71156. De Voorzitter: U kon de gezant dus geregeld persoonlijk spreken?
A. Veel later wel. Ongeveer half 1944 is dit zo geworden.
71157. De Voorzitter: Heeft hij u geholpen in de richting, die u wenste?
A. Ja.
71158. De Voorzitter: Heeft hij u ook aan geld geholpen?
A. Neen.
71159. De Voorzitter: Heeft hij zich bemoeid met de vraag of aan de Joint de helft van 25000 frs. moest worden betaald?
A. De gezant heeft de vraag betreffende dat geld doorgegeven.
71160. De Voorzitter: Hij was het daar dus mee eens?

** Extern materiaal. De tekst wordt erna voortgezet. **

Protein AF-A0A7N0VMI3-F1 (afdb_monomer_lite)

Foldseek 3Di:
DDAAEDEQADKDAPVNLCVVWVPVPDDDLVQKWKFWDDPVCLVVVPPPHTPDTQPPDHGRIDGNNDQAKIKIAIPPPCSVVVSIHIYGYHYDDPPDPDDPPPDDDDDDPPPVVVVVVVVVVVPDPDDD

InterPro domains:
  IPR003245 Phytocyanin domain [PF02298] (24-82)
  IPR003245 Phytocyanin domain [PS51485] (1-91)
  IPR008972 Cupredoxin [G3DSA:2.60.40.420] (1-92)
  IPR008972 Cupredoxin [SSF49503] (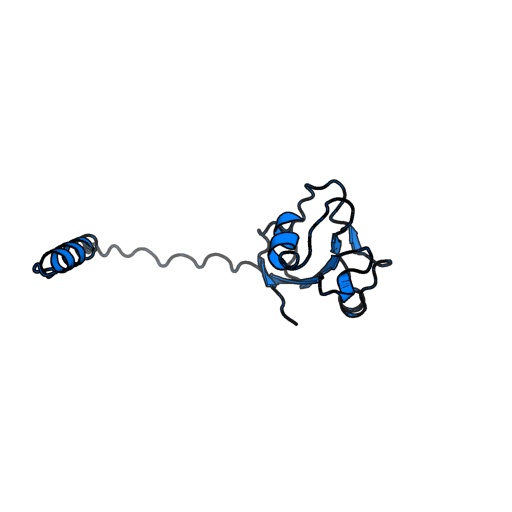24-89)
  IPR039391 Phytocyanin-like [PTHR33021] (20-114)

Structure (mmCIF, N/CA/C/O backbone):
data_AF-A0A7N0VMI3-F1
#
_entry.id   AF-A0A7N0VMI3-F1
#
loop_
_atom_site.group_PDB
_atom_site.id
_atom_site.type_symbol
_atom_site.label_atom_id
_atom_site.label_alt_id
_atom_site.label_comp_id
_atom_site.label_asym_id
_atom_site.label_entity_id
_atom_site.label_seq_id
_atom_site.pdbx_PDB_ins_code
_atom_site.Cartn_x
_atom_site.Cartn_y
_atom_site.Cartn_z
_atom_site.occupancy
_atom_site.B_iso_or_equiv
_atom_site.auth_seq_id
_atom_site.auth_comp_id
_atom_site.auth_asym_id
_atom_site.auth_atom_id
_atom_site.pdbx_PDB_model_num
ATOM 1 N N . MET A 1 1 ? -12.874 -1.319 -8.548 1.00 54.38 1 MET A N 1
ATOM 2 C CA . MET A 1 1 ? -11.653 -1.594 -7.763 1.00 54.38 1 MET A CA 1
ATOM 3 C C . MET A 1 1 ? -11.923 -2.847 -6.948 1.00 54.38 1 MET A C 1
ATOM 5 O O . MET A 1 1 ? -12.920 -2.856 -6.245 1.00 54.38 1 MET A O 1
ATOM 9 N N . GLN A 1 2 ? -11.132 -3.910 -7.107 1.00 65.94 2 GLN A N 1
ATOM 10 C CA . GLN A 1 2 ? -11.180 -5.066 -6.201 1.00 65.94 2 GLN A CA 1
ATOM 11 C C . GLN A 1 2 ? -10.308 -4.725 -4.992 1.00 65.94 2 GLN A C 1
ATOM 13 O O . GLN A 1 2 ? -9.083 -4.695 -5.112 1.00 65.94 2 GLN A O 1
ATOM 18 N N . SER A 1 3 ? -10.945 -4.362 -3.881 1.00 80.56 3 SER A N 1
ATOM 19 C CA . SER A 1 3 ? -10.292 -4.237 -2.579 1.00 80.56 3 SER A CA 1
ATOM 20 C C . SER A 1 3 ? -10.446 -5.543 -1.813 1.00 80.56 3 SER A C 1
ATOM 22 O O . SER A 1 3 ? -11.505 -6.162 -1.880 1.00 80.56 3 SER A O 1
ATOM 24 N N . GLU A 1 4 ? -9.413 -5.928 -1.076 1.00 84.38 4 GLU A N 1
ATOM 25 C CA . GLU A 1 4 ? -9.488 -7.037 -0.123 1.00 84.38 4 GLU A CA 1
ATOM 26 C C . GLU A 1 4 ? -9.864 -6.490 1.257 1.00 84.38 4 GLU A C 1
ATOM 28 O O . GLU A 1 4 ? -9.447 -5.387 1.622 1.00 84.38 4 GLU A O 1
ATOM 33 N N . THR A 1 5 ? -10.637 -7.252 2.025 1.00 86.31 5 THR A N 1
ATOM 34 C CA . THR A 1 5 ? -10.979 -6.897 3.407 1.00 86.31 5 THR A CA 1
ATOM 35 C C . THR A 1 5 ? -10.053 -7.638 4.361 1.00 86.31 5 THR A C 1
ATOM 37 O O . THR A 1 5 ? -9.880 -8.847 4.228 1.00 86.31 5 THR A O 1
ATOM 40 N N . PHE A 1 6 ? -9.470 -6.905 5.304 1.00 85.00 6 PHE A N 1
ATOM 41 C CA . PHE A 1 6 ? -8.587 -7.416 6.353 1.00 85.00 6 PHE A CA 1
ATOM 42 C C . PHE A 1 6 ? -9.064 -6.909 7.722 1.00 85.00 6 PHE A C 1
ATOM 44 O O . PHE A 1 6 ? -9.758 -5.894 7.808 1.00 85.00 6 PHE A O 1
ATOM 51 N N . THR A 1 7 ? -8.686 -7.586 8.799 1.00 85.81 7 THR A N 1
ATOM 52 C CA . THR A 1 7 ? -8.926 -7.157 10.184 1.00 85.81 7 THR A CA 1
ATOM 53 C C . THR A 1 7 ? -7.654 -6.604 10.827 1.00 85.81 7 THR A C 1
ATOM 55 O O . THR A 1 7 ? -6.546 -6.749 10.312 1.00 85.81 7 THR A O 1
ATOM 58 N N . LEU A 1 8 ? -7.801 -5.912 11.961 1.00 83.12 8 LEU A N 1
ATOM 59 C CA . LEU A 1 8 ? -6.680 -5.287 12.681 1.00 83.12 8 LEU A CA 1
ATOM 60 C C . LEU A 1 8 ? -5.617 -6.273 13.199 1.00 83.12 8 LEU A C 1
ATOM 62 O O . LEU A 1 8 ? -4.483 -5.883 13.472 1.00 83.12 8 LEU A O 1
ATOM 66 N N . ASP A 1 9 ? -5.989 -7.534 13.397 1.00 82.00 9 ASP A N 1
ATOM 67 C CA . ASP A 1 9 ? -5.104 -8.614 13.833 1.00 82.00 9 ASP A CA 1
ATOM 68 C C . ASP A 1 9 ? -4.399 -9.323 12.671 1.00 82.00 9 ASP A C 1
ATOM 70 O O . ASP A 1 9 ? -3.493 -10.130 12.904 1.00 82.00 9 ASP A O 1
ATOM 74 N N . ASP A 1 10 ? -4.753 -8.990 11.428 1.00 81.12 10 ASP A N 1
ATOM 75 C CA . ASP A 1 10 ? -4.103 -9.569 10.271 1.00 81.12 10 ASP A CA 1
ATOM 76 C C . ASP A 1 10 ? -2.684 -9.023 10.081 1.00 81.12 10 ASP A C 1
ATOM 78 O O . ASP A 1 10 ? -2.386 -7.824 10.161 1.00 81.12 10 ASP A O 1
ATOM 82 N N . ILE A 1 11 ? -1.789 -9.949 9.754 1.00 81.12 11 ILE A N 1
ATOM 83 C CA . ILE A 1 11 ? -0.424 -9.649 9.353 1.00 81.12 11 ILE A CA 1
ATOM 84 C C . ILE A 1 11 ? -0.391 -9.527 7.835 1.00 81.12 11 ILE A C 1
ATOM 86 O O . ILE A 1 11 ? -0.676 -10.480 7.112 1.00 81.12 11 ILE A O 1
ATOM 90 N N . PHE A 1 12 ? 0.018 -8.358 7.354 1.00 83.31 12 PHE A N 1
ATOM 91 C CA . PHE A 1 12 ? 0.299 -8.140 5.948 1.00 83.31 12 PHE A CA 1
ATOM 92 C C . PHE A 1 12 ? 1.808 -8.189 5.709 1.00 83.31 12 PHE A C 1
ATOM 94 O O . PHE A 1 12 ? 2.576 -7.453 6.324 1.00 83.31 12 PHE A O 1
ATOM 101 N N . ASP A 1 13 ? 2.261 -9.041 4.799 1.00 80.75 13 ASP A N 1
ATOM 102 C CA . ASP A 1 13 ? 3.668 -9.117 4.424 1.00 80.75 13 ASP A CA 1
ATOM 103 C C . ASP A 1 13 ? 3.849 -9.369 2.921 1.00 80.75 13 ASP A C 1
ATOM 105 O O . ASP A 1 13 ? 2.906 -9.404 2.123 1.00 80.75 13 ASP A O 1
ATOM 109 N N . LEU A 1 14 ? 5.107 -9.523 2.518 1.00 77.62 14 LEU A N 1
ATOM 110 C CA . LEU A 1 14 ? 5.480 -9.837 1.144 1.00 77.62 14 LEU A CA 1
ATOM 111 C C . LEU A 1 14 ? 4.899 -11.148 0.621 1.00 77.62 14 LEU A C 1
ATOM 113 O O . LEU A 1 14 ? 4.703 -11.262 -0.588 1.00 77.62 14 LEU A O 1
ATOM 117 N N . GLU A 1 15 ? 4.698 -12.154 1.465 1.00 78.06 15 GLU A N 1
ATOM 118 C CA . GLU A 1 15 ? 4.108 -13.425 1.046 1.00 78.06 15 GLU A CA 1
ATOM 119 C C . GLU A 1 15 ? 2.614 -13.250 0.789 1.00 78.06 15 GLU A C 1
ATOM 121 O O . GLU A 1 15 ? 2.133 -13.664 -0.267 1.00 78.06 15 GLU A O 1
ATOM 126 N N . VAL A 1 16 ? 1.912 -12.528 1.664 1.00 79.81 16 VAL A N 1
ATOM 127 C CA . VAL A 1 16 ? 0.502 -12.167 1.467 1.00 79.81 16 VAL A CA 1
ATOM 128 C C . VAL A 1 16 ? 0.327 -11.337 0.192 1.00 79.81 16 VAL A C 1
ATOM 130 O O . VAL A 1 16 ? -0.497 -11.677 -0.658 1.00 79.81 16 VAL A O 1
ATOM 133 N N . PHE A 1 17 ? 1.153 -10.306 -0.024 1.00 80.25 17 PHE A N 1
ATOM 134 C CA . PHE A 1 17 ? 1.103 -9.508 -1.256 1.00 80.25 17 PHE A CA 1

A. Na verschillende besprekingen wel. Het duurde altijd erg lang en er moest veel in de brieven worden veranderd. Wij hebben er wel eens van af moeten zien om het via de gezant te vragen en dan ging het via dr. Visser 't Hooft. De heer Mac Clellend van het Amerikaanse gezantschap heeft aangeboden alle correspondentie tussen de Nederlandse Regering en ons te laten lopen via het Amerikaanse gezantschap.
71161. De Voorzitler: Het verzoek om de helft van die 25 000 frs. hebt u dus zelf doorgegeven. Van de Regering in Engeland is hierop toestemming ontvangen, maar de uitvoering van die toezegging heeft op zich laten wachten?
A. Ja.
71162. De Voorzitter: Iemand heeft ons hier weleens verteld, dat na heel veel gehaspel alleen die 12 500 frs. werden gegeven. Wij hebben gehoord, dat dit het gevraagde bedrag was. Men zou aan de Nederlandse Regering hebben geschreven, dat zij het bij die 12 500 frs. kon laten.

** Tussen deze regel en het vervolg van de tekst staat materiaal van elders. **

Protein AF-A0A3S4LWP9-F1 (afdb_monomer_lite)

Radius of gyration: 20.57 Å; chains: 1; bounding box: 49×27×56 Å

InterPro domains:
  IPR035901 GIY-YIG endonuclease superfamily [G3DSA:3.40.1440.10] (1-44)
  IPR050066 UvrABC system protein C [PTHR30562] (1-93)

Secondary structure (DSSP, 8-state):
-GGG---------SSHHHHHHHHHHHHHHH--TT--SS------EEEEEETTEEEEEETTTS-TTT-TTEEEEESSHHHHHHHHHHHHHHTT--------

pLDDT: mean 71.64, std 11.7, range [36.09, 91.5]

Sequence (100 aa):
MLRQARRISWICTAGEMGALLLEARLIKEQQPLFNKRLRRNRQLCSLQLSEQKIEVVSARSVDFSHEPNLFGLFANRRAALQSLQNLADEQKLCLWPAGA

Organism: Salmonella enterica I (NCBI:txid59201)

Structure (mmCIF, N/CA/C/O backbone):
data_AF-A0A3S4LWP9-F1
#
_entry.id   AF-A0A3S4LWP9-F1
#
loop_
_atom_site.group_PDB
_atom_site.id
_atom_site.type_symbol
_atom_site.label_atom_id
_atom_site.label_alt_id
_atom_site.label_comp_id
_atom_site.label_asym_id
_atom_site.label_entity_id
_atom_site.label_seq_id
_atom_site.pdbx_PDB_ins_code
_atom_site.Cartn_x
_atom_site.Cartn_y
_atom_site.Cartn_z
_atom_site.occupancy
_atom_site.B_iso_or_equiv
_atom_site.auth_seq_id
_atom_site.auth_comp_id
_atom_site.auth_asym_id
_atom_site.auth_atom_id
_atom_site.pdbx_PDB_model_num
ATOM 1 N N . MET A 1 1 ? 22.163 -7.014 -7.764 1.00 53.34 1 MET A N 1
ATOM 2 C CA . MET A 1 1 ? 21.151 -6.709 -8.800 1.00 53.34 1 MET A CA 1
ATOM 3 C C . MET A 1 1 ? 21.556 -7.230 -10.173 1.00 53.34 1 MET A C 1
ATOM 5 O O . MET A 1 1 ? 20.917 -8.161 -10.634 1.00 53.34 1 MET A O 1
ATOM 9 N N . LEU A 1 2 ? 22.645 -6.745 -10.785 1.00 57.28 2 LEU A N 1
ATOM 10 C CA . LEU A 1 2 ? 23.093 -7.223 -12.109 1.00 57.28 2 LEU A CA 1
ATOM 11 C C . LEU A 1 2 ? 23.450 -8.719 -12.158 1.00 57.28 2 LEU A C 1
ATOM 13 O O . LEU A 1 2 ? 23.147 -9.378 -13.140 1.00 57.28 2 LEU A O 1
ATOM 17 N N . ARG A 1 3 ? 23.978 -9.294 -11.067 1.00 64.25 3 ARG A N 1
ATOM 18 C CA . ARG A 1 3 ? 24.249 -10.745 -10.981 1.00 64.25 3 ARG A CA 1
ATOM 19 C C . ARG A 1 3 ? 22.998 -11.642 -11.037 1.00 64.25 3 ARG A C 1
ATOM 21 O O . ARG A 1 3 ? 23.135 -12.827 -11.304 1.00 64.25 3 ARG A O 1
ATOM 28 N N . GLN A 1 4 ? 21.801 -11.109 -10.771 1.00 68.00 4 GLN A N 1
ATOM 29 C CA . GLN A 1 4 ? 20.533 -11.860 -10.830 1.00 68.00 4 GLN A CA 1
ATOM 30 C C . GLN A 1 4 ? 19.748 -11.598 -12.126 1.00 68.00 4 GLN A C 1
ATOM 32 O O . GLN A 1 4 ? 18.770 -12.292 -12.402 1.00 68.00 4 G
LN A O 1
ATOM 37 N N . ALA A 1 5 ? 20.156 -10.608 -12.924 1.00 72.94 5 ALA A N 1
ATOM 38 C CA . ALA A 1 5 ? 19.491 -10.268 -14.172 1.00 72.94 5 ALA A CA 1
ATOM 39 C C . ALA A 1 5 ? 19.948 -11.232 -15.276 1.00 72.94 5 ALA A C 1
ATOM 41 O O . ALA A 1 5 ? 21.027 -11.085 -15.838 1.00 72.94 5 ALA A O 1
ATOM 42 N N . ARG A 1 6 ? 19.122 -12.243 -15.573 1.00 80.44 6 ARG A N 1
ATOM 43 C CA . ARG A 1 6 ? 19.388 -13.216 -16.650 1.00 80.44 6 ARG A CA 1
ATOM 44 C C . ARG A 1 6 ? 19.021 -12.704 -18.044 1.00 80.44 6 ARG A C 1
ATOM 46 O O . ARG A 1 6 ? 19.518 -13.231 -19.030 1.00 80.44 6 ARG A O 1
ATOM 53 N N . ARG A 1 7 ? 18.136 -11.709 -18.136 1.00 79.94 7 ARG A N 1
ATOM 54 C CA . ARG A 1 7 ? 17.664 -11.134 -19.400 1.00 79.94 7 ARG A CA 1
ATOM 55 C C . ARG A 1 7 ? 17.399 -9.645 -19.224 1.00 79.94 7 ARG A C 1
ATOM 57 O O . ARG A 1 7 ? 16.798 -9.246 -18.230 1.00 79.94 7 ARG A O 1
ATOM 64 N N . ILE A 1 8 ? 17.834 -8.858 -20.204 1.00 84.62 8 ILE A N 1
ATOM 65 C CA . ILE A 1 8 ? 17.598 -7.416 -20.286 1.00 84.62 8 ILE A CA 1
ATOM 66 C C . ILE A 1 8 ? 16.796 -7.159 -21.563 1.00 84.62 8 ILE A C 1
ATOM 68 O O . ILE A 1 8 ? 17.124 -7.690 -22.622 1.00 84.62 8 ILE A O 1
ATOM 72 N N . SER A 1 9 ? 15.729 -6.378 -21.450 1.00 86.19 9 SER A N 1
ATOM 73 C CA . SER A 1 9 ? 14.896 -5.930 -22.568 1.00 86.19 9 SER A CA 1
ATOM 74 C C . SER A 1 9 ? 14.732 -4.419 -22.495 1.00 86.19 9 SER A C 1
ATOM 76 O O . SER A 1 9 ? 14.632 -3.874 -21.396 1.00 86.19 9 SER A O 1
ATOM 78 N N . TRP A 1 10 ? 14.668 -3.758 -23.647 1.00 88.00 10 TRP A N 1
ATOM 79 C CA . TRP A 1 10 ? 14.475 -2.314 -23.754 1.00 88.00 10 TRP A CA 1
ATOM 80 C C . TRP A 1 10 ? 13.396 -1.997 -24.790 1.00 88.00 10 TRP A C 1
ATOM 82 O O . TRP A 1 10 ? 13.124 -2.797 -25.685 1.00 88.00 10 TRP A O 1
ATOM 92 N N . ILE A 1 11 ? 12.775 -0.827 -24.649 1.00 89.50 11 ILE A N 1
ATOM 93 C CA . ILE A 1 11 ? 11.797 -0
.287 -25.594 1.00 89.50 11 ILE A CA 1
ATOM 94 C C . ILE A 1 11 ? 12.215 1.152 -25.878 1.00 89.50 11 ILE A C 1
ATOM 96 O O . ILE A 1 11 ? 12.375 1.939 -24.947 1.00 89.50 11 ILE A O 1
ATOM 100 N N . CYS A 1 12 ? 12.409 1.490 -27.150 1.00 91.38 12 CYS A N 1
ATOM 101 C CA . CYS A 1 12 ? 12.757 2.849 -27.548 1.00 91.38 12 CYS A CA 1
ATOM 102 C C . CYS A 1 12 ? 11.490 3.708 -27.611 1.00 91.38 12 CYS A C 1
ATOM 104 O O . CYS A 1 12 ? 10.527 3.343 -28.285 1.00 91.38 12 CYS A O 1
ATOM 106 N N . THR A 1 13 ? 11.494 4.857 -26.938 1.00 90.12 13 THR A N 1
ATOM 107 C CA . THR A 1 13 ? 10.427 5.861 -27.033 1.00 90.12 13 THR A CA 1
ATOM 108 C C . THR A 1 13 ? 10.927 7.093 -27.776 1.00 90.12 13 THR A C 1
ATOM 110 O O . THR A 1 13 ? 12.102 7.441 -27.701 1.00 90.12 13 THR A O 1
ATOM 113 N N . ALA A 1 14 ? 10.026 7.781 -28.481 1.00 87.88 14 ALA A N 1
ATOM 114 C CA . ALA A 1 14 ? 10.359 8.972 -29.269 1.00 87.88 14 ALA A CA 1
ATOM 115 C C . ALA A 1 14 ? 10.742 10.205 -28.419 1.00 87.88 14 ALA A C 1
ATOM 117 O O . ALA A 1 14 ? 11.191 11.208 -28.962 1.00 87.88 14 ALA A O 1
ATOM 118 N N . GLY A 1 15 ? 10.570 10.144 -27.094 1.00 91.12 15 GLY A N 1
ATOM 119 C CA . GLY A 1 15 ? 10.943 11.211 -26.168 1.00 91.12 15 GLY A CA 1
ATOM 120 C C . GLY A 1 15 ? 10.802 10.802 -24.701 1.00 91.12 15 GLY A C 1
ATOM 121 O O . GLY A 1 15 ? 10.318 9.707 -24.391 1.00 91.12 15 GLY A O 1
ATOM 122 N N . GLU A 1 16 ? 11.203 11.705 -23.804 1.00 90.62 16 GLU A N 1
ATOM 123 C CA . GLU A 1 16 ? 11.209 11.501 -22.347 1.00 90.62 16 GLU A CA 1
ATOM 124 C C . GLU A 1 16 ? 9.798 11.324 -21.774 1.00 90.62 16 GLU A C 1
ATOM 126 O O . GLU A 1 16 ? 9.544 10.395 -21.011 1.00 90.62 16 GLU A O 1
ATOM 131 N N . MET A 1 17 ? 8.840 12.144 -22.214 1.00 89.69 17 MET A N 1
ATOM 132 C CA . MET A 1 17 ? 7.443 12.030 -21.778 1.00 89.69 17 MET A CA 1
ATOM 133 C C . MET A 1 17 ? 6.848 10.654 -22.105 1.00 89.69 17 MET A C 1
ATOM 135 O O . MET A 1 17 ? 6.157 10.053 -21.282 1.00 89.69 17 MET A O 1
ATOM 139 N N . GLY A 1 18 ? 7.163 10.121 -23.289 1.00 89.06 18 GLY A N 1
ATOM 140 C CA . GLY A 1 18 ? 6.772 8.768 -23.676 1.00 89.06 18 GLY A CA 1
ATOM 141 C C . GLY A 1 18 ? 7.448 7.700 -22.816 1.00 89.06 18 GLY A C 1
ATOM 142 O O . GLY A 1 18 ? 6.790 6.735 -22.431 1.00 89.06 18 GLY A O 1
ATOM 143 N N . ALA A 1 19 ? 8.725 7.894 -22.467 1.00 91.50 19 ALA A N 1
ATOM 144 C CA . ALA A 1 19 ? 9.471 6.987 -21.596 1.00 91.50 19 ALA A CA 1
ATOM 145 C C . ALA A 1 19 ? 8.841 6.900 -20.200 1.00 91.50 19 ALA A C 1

A. Wij hebben nooit om dit bedrag gevraagd.
71163. De Voorzitter: Wij hebben toch gehoord, dat in Londen was gevraagd om 12 500 frs. per maand.
A. Voorzover ik mij herinner, hebben wij nooit een bepaald bedrag gevraagd. Wij hebben gezegd, dat het uitdrukkelijk om een geste ging. Ik heb aan de Regering geschreven, dat het al werd geapprecieerd; wanneer de Regering een telegram zou sturen, dat zij het mooi vond. Het ging niet eens zo zeer om het bedrag, maar de Joint zou graag merken, dat de Nederlandse Regering het er mee eens was.

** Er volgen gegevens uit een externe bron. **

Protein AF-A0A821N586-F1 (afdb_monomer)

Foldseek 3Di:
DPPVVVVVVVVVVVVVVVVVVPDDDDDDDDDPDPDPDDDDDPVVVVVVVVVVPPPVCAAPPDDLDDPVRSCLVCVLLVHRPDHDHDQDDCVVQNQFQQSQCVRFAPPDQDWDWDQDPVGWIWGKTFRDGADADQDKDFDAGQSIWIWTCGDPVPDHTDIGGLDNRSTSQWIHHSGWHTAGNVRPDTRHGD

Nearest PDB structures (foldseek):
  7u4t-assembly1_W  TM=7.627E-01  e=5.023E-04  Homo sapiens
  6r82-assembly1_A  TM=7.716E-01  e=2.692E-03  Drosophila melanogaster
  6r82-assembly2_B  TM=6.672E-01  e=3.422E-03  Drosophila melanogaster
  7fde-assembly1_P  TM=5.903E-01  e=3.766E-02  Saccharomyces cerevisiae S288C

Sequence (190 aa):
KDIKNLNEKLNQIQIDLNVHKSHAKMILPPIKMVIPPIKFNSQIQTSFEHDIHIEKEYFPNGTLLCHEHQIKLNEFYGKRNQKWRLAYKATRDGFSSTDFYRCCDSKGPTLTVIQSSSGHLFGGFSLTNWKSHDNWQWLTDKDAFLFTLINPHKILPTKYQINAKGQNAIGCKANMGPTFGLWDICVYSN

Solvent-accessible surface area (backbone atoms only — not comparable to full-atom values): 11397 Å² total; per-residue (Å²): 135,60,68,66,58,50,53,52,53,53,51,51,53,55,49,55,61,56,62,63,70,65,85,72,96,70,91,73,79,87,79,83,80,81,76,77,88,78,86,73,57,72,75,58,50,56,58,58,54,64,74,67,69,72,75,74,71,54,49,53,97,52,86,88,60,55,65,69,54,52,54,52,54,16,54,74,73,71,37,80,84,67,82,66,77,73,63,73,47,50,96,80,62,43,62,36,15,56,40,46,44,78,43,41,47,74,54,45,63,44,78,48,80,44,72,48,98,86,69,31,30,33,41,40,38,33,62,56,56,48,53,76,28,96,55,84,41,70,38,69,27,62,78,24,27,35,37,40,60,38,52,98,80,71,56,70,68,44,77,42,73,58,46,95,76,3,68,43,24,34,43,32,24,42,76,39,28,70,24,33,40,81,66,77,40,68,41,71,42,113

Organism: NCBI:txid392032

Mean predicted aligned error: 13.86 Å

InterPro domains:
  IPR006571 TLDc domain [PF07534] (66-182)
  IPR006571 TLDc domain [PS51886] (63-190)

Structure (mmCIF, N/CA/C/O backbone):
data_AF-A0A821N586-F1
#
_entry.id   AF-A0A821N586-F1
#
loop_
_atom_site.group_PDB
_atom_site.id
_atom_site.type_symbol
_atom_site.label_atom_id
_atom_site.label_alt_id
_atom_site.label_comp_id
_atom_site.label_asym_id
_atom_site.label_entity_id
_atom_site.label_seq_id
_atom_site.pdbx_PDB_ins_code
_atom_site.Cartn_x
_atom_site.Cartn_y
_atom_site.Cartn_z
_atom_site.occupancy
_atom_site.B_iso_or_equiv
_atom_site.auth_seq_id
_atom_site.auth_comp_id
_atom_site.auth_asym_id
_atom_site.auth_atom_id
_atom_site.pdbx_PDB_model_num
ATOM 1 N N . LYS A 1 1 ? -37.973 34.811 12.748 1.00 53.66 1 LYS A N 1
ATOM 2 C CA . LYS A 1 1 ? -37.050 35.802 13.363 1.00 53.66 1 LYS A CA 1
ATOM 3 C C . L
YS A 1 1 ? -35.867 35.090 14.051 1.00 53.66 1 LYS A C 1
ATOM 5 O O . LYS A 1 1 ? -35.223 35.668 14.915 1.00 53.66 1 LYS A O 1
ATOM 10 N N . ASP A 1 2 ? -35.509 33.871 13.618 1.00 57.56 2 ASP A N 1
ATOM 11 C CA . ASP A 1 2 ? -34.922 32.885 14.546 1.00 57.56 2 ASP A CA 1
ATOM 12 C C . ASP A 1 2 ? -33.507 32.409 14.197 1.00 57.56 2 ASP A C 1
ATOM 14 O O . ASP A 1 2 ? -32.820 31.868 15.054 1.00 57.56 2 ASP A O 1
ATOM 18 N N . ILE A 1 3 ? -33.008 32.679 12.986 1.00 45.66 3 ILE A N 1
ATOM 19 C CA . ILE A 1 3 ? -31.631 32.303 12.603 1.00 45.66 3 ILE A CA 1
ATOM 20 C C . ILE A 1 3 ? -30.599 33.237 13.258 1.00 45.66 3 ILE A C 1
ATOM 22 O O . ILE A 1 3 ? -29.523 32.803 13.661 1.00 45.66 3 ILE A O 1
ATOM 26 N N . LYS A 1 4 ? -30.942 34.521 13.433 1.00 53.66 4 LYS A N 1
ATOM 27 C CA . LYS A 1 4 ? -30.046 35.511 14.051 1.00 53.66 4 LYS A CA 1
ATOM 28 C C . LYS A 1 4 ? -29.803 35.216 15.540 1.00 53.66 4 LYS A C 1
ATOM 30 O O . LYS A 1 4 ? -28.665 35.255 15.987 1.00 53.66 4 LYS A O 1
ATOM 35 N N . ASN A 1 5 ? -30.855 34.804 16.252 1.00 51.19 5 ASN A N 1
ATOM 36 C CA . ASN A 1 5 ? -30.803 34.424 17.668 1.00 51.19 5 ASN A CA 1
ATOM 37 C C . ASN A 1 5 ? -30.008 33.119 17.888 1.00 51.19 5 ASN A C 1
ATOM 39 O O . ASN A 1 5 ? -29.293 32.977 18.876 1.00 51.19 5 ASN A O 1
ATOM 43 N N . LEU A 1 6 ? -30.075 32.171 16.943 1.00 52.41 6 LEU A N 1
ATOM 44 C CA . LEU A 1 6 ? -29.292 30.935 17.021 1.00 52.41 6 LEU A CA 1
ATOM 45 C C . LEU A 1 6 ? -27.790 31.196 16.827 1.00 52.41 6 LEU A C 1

71164. De Voorzitter: Is er iets van die aard gebeurd en is het geld toegezegd?
A. Ja, maar toen het niet kwam, wilde men mij niet geloven. Men vond het erg mooi, toen ik vertelde, dat ik toezegging had gehad van 25 000 frs. Toen het maanden begon te duren voordat het kwam, maakte men zich boos, dat de Nederlandse Regering geen enkel interesse toonde.
71165. De Voorzitter: Hebt u enig idee, wat de oorzaak was van het feit, dat het geld niet kwam?
A. Ik heb er geen flauw idee van.
71166. De Voorzitter: Is u dat nooit gezegd?
A. Ik heb een bespreking gehad met graaf van Bylandt, die namens Buitenlandse Zaken in Zwitserland is gekomen gedurende de oorlog. k heb hem dit geval verteld en hij zei mij, dat dit buiten zijn opdracht viel, maar hij was bereid het over te brengen. Wij moesten er echter rekening mede houden, dat wij in Londen — naar zijn eigen woorden een bijeengeraapt zootje hadden, waar alles om draaide.
71167. De Voorzitter: Wat was men van plan met dit geld te doen?
A. Het was bestemd voor pakkettenverzending.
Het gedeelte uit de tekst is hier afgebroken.